# What's your take on this?



## Rock_Me_HardPlace (Mar 4, 2012)

I will describe the situation and ask to let me know on who is right or wrong.

My wife was planning to be busy cooking on the weekend and asked me to inquire if my mother can help to sit, play, entertain our son. I was also working that weekend. My mother-in-law was not available, because she had plans to meet with her niece. My mom also had plans with friends, but cancelled them in order to meet our request for help. When my mom came to help, she saw my mother-in-law there already helping. Apparently the meeting with he niece didn't happen and she came to play and help. My mom was disappointed and shortly left in an attempt to catch up with her friends, since two people taking care of one child are not needed.

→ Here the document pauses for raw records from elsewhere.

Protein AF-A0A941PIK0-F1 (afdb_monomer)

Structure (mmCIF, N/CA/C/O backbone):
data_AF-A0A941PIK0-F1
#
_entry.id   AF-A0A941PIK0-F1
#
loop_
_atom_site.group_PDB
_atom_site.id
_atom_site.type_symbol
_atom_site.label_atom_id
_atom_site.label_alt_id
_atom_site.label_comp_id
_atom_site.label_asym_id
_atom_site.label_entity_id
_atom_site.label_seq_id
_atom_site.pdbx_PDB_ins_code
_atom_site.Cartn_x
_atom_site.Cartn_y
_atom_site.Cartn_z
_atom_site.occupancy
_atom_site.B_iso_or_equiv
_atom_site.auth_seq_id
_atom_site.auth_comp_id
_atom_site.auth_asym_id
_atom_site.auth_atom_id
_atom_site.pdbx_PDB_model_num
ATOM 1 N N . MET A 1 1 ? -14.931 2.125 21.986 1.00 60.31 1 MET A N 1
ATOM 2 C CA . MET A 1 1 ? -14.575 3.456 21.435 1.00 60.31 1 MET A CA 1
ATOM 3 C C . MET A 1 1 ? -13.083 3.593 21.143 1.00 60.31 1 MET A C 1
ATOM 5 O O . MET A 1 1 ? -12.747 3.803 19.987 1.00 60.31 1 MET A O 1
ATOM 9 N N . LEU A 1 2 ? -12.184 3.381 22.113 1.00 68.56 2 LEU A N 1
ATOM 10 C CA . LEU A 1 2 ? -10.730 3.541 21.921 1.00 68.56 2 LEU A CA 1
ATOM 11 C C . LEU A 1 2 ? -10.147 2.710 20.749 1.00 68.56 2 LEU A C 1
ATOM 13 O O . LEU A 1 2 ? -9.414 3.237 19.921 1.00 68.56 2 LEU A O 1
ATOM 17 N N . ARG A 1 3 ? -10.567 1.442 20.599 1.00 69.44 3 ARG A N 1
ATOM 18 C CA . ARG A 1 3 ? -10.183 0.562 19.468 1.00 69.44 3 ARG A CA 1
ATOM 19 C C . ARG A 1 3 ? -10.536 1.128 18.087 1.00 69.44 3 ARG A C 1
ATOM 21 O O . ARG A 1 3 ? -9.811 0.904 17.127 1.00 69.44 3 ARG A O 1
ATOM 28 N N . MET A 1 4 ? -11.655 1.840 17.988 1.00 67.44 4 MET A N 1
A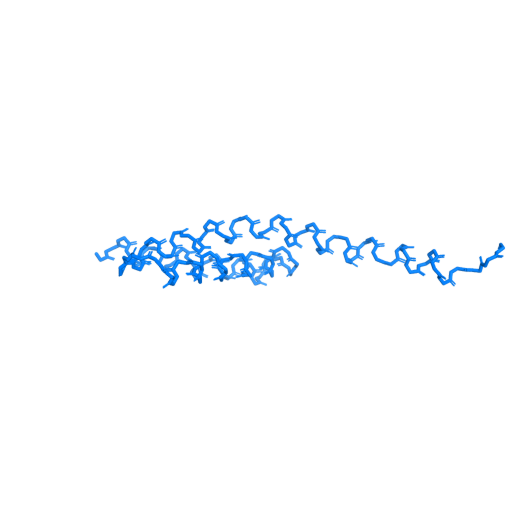TOM 29 C CA . MET A 1 4 ? -12.163 2.374 16.725 1.00 67.44 4 MET A CA 1
ATOM 30 C C . MET A 1 4 ? -11.403 3.639 16.319 1.00 67.44 4 MET A C 1
ATOM 32 O O . MET A 1 4 ? -11.043 3.789 15.158 1.00 67.44 4 MET A O 1
ATOM 36 N N . VAL A 1 5 ? -11.070 4.489 17.294 1.00 72.75 5 VAL A N 1
ATOM 37 C CA . VAL A 1 5 ? -10.218 5.670 17.089 1.00 72.75 5 VAL A CA 1
ATOM 38 C C . VAL A 1 5 ? -8.820 5.256 16.627 1.00 72.75 5 VAL A C 1
ATOM 40 O O . VAL A 1 5 ? -8.321 5.797 15.645 1.00 72.75 5 VAL A O 1
ATOM 43 N N . PHE A 1 6 ? -8.222 4.238 17.258 1.00 73.00 6 PHE A N 1
ATOM 44 C CA . PHE A 1 6 ? -6.941 3.689 16.804 1.00 73.00 6 PHE A CA 1
ATOM 45 C C . PHE A 1 6 ? -7.024 3.079 15.399 1.00 73.00 6 PHE A C 1
ATOM 47 O O . PHE A 1 6 ? -6.124 3.302 14.595 1.00 73.00 6 PHE A O 1
ATOM 54 N N . GLY A 1 7 ? -8.109 2.372 15.065 1.00 70.94 7 GLY A N 1
ATOM 55 C CA . GLY A 1 7 ? -8.311 1.827 13.718 1.00 70.94 7 GLY A CA 1
ATOM 56 C C . GLY A 1 7 ? -8.373 2.910 12.637 1.00 70.94 7 GLY A C 1
ATOM 57 O O . GLY A 1 7 ? -7.734 2.780 11.595 1.00 70.94 7 GLY A O 1
ATOM 58 N N . ILE A 1 8 ? -9.080 4.010 12.906 1.00 75.44 8 ILE A N 1
ATOM 59 C CA . ILE A 1 8 ? -9.156 5.162 11.996 1.00 75.44 8 ILE A CA 1
ATOM 60 C C . ILE A 1 8 ? -7.790 5.849 11.875 1.00 75.44 8 ILE A C 1
ATOM 62 O O . ILE A 1 8 ? -7.370 6.173 10.767 1.00 75.44 8 ILE A O 1
ATOM 66 N N . ALA A 1 9 ? -7.073 6.033 12.988 1.00 73.44 9 ALA A N 1
ATOM 67 C CA . ALA A 1 9 ? -5.753 6.661 12.988 1.00 73.44 9 ALA A CA 1
ATOM 68 C C . ALA A 1 9 ? -4.723 5.851 12.183 1.00 73.44 9 ALA A C 1
ATOM 70 O O . ALA A 1 9 ? -3.977 6.420 11.389 1.00 73.44 9 ALA A O 1
ATOM 71 N N . VAL A 1 10 ? -4.717 4.523 12.332 1.00 74.44 10 VAL A N 1
ATOM 72 C CA . VAL A 1 10 ? -3.835 3.631 11.562 1.00 74.44 10 VAL A CA 1
ATOM 73 C C . VAL A 1 10 ? -4.198 3.654 10.077 1.00 74.44 10 VAL A C 1
ATOM 75 O O . VAL A 1 10 ? -3.306 3.713 9.234 1.00 74.44 10 VAL A O 1
ATOM 78 N N . PHE A 1 11 ? -5.490 3.676 9.742 1.00 75.62 11 PHE A N 1
ATOM 79 C CA . PHE A 1 11 ? -5.940 3.774 8.354 1.00 75.62 11 PHE A CA 1
ATOM 80 C C . PHE A 1 11 ? -5.544 5.113 7.707 1.00 75.62 11 PHE A C 1
ATOM 82 O O . PHE A 1 11 ? -5.005 5.131 6.602 1.00 75.62 11 PHE A O 1
ATOM 89 N N . ALA A 1 12 ? -5.716 6.230 8.419 1.00 78.44 12 ALA A N 1
ATOM 90 C CA . ALA A 1 12 ? -5.285 7.550 7.958 1.00 78.44 12 ALA A CA 1
ATOM 91 C C . ALA A 1 12 ? -3.756 7.640 7.800 1.00 78.44 12 ALA A C 1
ATOM 93 O O . ALA A 1 12 ? -3.268 8.159 6.795 1.00 78.44 12 ALA A O 1
ATOM 94 N N . GLY A 1 13 ? -2.995 7.083 8.749 1.00 76.69 13 GLY A N 1
ATOM 95 C CA . GLY A 1 13 ? -1.536 6.995 8.662 1.00 76.69 13 GLY A CA 1
ATOM 96 C C . GLY A 1 13 ? -1.066 6.158 7.471 1.00 76.69 13 GLY A C 1
ATOM 97 O O . GLY A 1 13 ? -0.126 6.538 6.779 1.00 76.69 13 GLY A O 1
ATOM 98 N N . MET A 1 14 ? -1.758 5.058 7.170 1.00 78.38 14 MET A N 1
ATOM 99 C CA . MET A 1 14 ? -1.469 4.214 6.011 1.00 78.38 14 MET A CA 1
ATOM 100 C C . MET A 1 14 ? -1.735 4.941 4.686 1.00 78.38 14 MET A C 1
ATOM 102 O O . MET A 1 14 ? -0.912 4.851 3.777 1.00 78.38 14 MET A O 1
ATOM 106 N N . ILE A 1 15 ? -2.831 5.702 4.584 1.00 78.50 15 ILE A N 1
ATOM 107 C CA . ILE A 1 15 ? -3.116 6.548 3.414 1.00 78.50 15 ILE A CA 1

The mother-in-law was unhappy and said she never meant to chase my mom out (I believe her). My mom was upset that she changed her plans in order to help, but at the end her help was not needed. Everyone was left with bitter feelings.

Who is right, who is wrong and how was this situation better handled?

Thanks in advance.

Sincerely,

Between_the_rock_and_hard_place.


----------



## Cherry (Sep 23, 2009)

Did your mother let y'all know she cancelled her plans? From what you've wrote, it just sounds like things happened pretty quickly and there wasn't a lot of time to inform everyone of the changed plans. If your wife knew both were scheduled to come, however didn't say anything, that's inconsiderate.
_Posted via Mobile Device_


----------



## EleGirl (Dec 3, 2011)

Yep, it just sounds like the two mothers were so willing to help that they jumped in and at least one of them (your mother-in-law?) did not inform people that was going to help.

Your mother is being a bit over-sensitive. This was not a planned attempt to slight her.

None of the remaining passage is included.